16. The Resurrection (chap. 15),
The glorious truth of Resurrection is treated of in this truly wonderful chapter both negatively and positively. If, as some at Corinth said, there is no resurrection of the body, then there could be no gospel, no salvation, and no life beyond for us (verses 1-19). But Christ is raised, and the consequences are grand to Him and to us. A life victorious over death and the judgment of God, the kingdom reign, the universal subjection of all things, and a body of glory are a few of the precious and resulting consequences upon the resurrection of Christ from the dead (verses 20-58).

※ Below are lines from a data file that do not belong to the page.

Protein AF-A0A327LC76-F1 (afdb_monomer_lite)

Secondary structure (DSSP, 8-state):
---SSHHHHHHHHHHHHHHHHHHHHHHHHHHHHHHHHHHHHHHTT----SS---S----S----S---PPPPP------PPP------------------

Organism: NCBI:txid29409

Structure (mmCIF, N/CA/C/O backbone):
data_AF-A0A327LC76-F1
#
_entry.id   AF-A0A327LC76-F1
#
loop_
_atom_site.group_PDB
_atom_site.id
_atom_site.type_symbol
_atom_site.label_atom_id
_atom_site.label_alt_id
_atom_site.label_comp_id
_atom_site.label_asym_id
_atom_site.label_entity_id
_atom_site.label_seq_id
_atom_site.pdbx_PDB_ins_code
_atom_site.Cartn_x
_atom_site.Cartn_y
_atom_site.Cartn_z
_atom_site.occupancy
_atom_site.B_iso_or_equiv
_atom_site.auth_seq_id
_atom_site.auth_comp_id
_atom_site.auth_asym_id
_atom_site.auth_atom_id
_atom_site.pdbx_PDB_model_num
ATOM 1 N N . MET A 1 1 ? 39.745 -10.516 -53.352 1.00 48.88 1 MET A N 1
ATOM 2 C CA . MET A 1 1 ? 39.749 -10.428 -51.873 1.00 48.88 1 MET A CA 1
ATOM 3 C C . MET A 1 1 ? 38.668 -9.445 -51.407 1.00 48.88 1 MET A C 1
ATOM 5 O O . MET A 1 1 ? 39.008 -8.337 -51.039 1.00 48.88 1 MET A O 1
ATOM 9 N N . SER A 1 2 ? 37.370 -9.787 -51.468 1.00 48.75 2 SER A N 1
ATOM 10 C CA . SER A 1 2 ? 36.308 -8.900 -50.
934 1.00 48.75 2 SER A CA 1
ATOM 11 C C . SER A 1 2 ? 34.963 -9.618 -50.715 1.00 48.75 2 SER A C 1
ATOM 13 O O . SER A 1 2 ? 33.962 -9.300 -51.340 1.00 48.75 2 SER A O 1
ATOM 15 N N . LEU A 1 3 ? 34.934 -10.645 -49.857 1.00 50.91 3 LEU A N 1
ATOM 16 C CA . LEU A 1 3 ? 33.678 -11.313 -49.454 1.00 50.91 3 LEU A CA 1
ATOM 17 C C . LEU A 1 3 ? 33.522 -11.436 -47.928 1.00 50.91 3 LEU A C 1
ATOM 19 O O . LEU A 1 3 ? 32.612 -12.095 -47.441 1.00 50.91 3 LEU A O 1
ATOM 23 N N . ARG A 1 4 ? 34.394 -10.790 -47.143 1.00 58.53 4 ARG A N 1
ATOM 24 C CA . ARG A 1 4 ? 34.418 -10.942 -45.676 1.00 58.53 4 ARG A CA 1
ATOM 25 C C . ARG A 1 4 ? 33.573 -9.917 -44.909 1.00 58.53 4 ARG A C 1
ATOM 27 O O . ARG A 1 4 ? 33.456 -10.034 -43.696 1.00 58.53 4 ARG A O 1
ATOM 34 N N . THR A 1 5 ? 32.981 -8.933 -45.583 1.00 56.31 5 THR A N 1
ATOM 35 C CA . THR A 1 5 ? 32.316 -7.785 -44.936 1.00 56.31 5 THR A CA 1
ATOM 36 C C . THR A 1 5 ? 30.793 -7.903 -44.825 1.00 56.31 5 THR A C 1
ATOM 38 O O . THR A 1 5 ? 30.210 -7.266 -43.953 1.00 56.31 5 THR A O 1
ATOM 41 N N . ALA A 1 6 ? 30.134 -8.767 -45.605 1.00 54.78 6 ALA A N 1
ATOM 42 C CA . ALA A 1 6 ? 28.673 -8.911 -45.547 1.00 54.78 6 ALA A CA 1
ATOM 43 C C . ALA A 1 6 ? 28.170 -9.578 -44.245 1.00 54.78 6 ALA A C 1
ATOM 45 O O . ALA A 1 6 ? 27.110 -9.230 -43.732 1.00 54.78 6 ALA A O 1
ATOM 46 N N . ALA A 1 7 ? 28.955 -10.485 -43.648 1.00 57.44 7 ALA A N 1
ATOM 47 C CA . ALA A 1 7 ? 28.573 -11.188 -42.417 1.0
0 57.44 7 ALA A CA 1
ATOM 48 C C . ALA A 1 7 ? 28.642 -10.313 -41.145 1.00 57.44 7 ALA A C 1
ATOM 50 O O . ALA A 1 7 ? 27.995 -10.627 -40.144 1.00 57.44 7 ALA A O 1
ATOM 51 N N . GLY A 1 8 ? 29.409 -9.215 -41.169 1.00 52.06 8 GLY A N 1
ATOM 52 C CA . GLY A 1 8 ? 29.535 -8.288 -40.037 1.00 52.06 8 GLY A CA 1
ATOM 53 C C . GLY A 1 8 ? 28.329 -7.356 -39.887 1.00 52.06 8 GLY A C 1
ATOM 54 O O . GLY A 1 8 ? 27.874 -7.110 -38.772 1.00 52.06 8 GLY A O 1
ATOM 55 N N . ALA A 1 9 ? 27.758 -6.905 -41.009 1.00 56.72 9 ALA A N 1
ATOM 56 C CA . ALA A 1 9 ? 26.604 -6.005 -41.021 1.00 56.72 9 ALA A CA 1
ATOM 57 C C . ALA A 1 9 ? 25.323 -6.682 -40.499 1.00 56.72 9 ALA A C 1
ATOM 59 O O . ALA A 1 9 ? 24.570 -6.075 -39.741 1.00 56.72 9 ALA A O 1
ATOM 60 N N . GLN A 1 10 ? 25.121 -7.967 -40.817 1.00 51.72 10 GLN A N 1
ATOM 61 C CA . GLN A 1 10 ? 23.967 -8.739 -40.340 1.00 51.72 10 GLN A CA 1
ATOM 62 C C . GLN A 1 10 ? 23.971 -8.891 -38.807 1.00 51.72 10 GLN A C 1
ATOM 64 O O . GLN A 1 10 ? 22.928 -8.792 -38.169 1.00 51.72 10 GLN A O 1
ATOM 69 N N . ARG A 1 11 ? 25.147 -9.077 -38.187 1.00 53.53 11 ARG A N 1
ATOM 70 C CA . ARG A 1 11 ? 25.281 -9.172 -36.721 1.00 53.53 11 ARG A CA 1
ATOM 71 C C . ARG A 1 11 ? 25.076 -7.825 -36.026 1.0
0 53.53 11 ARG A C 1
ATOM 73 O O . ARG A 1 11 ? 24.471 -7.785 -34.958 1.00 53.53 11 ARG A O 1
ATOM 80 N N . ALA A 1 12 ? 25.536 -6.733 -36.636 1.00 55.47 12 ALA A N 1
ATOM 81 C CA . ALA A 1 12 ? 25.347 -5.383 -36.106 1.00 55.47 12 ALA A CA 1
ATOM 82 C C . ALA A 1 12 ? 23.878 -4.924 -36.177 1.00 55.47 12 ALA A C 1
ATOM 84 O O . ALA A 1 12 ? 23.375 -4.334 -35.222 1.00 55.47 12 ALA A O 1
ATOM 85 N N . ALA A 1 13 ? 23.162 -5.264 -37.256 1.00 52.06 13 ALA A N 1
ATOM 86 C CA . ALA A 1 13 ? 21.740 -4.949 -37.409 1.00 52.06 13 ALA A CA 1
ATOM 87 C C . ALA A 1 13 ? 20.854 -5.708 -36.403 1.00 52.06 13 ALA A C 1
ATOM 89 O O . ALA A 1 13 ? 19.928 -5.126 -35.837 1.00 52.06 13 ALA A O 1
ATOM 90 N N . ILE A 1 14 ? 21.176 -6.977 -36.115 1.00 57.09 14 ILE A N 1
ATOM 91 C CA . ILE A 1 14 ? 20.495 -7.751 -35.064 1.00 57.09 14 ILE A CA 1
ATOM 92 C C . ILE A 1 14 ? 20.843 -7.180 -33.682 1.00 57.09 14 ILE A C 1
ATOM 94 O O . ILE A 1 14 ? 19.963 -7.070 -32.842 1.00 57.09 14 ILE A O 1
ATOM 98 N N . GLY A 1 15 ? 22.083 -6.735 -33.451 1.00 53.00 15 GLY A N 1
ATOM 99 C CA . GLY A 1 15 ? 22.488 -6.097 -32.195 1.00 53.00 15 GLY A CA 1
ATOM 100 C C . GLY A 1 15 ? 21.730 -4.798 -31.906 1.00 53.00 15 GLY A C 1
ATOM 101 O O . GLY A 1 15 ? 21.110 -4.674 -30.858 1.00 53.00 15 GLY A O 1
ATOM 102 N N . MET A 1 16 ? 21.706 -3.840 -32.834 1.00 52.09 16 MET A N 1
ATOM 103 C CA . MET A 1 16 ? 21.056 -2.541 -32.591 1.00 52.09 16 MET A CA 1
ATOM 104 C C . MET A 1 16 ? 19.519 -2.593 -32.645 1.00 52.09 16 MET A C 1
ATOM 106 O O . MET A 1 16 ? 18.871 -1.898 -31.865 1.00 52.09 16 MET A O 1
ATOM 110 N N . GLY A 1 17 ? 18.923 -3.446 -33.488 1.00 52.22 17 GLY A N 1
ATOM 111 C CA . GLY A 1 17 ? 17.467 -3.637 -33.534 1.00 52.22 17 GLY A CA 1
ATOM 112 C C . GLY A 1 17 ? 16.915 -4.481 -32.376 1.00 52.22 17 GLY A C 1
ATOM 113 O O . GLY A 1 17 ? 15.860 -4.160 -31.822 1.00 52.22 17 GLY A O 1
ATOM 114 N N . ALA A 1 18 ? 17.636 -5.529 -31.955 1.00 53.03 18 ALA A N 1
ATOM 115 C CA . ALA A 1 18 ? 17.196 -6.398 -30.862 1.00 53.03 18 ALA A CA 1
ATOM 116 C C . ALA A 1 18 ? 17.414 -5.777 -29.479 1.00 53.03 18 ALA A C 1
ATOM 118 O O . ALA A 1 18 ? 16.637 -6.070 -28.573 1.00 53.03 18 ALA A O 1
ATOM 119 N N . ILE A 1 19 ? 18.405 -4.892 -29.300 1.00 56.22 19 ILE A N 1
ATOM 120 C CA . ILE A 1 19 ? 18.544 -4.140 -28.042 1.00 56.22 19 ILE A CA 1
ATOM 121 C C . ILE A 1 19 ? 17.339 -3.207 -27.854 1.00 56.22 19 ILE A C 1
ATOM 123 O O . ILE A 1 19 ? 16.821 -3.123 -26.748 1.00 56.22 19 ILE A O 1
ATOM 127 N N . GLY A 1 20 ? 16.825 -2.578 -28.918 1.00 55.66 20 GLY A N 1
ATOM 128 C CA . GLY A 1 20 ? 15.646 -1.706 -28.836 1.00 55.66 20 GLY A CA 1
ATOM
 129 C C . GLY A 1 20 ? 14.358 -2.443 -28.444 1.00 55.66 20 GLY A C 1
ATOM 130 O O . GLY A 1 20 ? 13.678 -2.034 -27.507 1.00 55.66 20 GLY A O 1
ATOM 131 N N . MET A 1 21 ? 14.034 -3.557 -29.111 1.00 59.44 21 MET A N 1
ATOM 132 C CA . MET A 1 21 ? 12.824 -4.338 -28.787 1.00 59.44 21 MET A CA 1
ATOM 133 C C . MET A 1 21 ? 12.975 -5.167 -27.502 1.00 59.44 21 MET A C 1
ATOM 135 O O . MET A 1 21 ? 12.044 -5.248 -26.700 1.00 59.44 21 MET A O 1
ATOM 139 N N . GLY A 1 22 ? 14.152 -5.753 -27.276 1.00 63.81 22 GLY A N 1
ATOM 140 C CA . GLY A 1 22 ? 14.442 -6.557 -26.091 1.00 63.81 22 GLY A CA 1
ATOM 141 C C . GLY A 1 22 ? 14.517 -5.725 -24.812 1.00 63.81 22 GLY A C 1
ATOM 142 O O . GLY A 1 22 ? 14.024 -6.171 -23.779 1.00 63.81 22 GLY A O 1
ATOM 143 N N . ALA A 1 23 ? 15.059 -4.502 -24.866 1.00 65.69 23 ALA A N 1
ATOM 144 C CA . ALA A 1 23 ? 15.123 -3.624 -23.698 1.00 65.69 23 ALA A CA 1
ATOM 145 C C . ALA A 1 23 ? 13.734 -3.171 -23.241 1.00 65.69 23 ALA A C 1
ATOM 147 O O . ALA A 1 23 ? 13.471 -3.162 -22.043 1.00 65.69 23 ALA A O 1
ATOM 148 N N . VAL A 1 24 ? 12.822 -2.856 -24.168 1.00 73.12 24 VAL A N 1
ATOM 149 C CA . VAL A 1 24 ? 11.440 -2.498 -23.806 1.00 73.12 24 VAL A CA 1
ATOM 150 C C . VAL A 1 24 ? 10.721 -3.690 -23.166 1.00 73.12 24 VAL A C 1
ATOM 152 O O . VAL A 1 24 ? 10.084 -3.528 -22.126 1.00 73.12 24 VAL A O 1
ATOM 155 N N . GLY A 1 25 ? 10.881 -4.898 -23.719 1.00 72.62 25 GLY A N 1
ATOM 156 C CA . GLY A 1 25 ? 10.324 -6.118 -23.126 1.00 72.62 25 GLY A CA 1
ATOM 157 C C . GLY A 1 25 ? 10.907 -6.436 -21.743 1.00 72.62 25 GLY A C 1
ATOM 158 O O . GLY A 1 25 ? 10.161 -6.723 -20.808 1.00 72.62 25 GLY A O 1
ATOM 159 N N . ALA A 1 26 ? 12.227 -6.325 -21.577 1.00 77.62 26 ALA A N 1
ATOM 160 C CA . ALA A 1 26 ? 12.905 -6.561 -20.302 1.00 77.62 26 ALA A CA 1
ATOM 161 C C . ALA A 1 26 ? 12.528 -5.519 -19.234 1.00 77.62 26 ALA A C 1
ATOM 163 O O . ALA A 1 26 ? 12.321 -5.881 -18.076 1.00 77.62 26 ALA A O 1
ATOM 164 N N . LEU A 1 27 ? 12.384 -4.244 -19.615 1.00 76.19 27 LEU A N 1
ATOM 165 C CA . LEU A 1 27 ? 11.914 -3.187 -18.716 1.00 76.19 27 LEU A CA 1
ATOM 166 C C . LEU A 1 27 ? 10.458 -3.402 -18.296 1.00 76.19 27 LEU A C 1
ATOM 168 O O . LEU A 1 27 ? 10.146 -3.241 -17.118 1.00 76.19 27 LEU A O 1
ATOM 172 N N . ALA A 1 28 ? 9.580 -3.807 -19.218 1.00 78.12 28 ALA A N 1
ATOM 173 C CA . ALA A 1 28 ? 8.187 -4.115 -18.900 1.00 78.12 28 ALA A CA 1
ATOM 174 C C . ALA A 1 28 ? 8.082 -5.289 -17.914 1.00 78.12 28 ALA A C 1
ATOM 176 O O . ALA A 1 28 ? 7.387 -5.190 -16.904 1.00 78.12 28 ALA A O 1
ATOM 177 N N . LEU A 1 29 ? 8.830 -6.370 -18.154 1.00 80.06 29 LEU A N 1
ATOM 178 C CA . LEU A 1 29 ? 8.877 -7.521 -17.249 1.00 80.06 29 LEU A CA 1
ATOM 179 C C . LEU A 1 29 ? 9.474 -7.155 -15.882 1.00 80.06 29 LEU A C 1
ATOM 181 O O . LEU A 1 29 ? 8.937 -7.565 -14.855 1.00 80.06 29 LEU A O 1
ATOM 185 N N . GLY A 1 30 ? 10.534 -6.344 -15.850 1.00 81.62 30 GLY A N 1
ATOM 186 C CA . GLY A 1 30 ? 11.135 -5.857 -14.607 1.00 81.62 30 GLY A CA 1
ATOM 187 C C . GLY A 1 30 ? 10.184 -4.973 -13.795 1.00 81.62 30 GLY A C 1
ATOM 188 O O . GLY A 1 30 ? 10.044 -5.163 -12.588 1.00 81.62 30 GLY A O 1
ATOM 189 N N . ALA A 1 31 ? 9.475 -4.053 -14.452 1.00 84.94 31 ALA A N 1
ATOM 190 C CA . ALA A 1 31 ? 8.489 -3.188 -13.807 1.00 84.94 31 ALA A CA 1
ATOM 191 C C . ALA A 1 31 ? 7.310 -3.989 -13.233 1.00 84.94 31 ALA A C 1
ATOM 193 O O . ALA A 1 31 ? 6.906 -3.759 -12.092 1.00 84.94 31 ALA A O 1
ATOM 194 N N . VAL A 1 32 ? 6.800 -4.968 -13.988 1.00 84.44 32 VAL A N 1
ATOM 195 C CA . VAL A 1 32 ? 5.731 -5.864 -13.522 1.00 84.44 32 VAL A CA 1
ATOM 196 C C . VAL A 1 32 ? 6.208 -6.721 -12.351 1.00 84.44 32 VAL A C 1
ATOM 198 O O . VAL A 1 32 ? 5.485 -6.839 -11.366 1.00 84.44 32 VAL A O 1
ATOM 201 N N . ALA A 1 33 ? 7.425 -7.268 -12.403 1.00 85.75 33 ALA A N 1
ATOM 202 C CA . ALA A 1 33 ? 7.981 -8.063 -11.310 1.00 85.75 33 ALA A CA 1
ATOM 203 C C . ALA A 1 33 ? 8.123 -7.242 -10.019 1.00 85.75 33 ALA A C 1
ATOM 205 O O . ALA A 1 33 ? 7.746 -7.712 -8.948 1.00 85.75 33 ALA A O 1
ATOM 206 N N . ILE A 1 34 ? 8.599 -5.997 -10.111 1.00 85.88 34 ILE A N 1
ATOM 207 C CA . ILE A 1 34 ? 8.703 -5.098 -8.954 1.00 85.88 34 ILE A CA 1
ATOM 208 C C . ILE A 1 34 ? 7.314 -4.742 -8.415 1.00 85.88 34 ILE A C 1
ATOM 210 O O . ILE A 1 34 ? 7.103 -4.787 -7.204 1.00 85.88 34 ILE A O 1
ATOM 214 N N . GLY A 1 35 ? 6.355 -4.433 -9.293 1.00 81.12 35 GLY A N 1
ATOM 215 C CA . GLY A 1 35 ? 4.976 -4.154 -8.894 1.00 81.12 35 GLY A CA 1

17. Ministry in General (chapter 16).
We have had gifts sovereignly distributed and sovereignly worked by the Holy Ghost (chapter 12); then the motive-spring love in chapter 13, and those gifts in lively exercise in chapter 14. Here, however, we have ministry in general. All may not have a special impartation of gift, but all can serve and minister. Many helped the apostle in various ways; some addicted themselves to serve the saints, while others used their temporal means; these, and various kinds of services too numerous to mention, needed no special gift. Love delights to serve, and it is ever more blessed to give than to receive.
May the Lord enable us to occupy this truly blessed place, to walk in the path of Jesus, who came not to be ministered unto but to minister, and to give His life a ransom for many!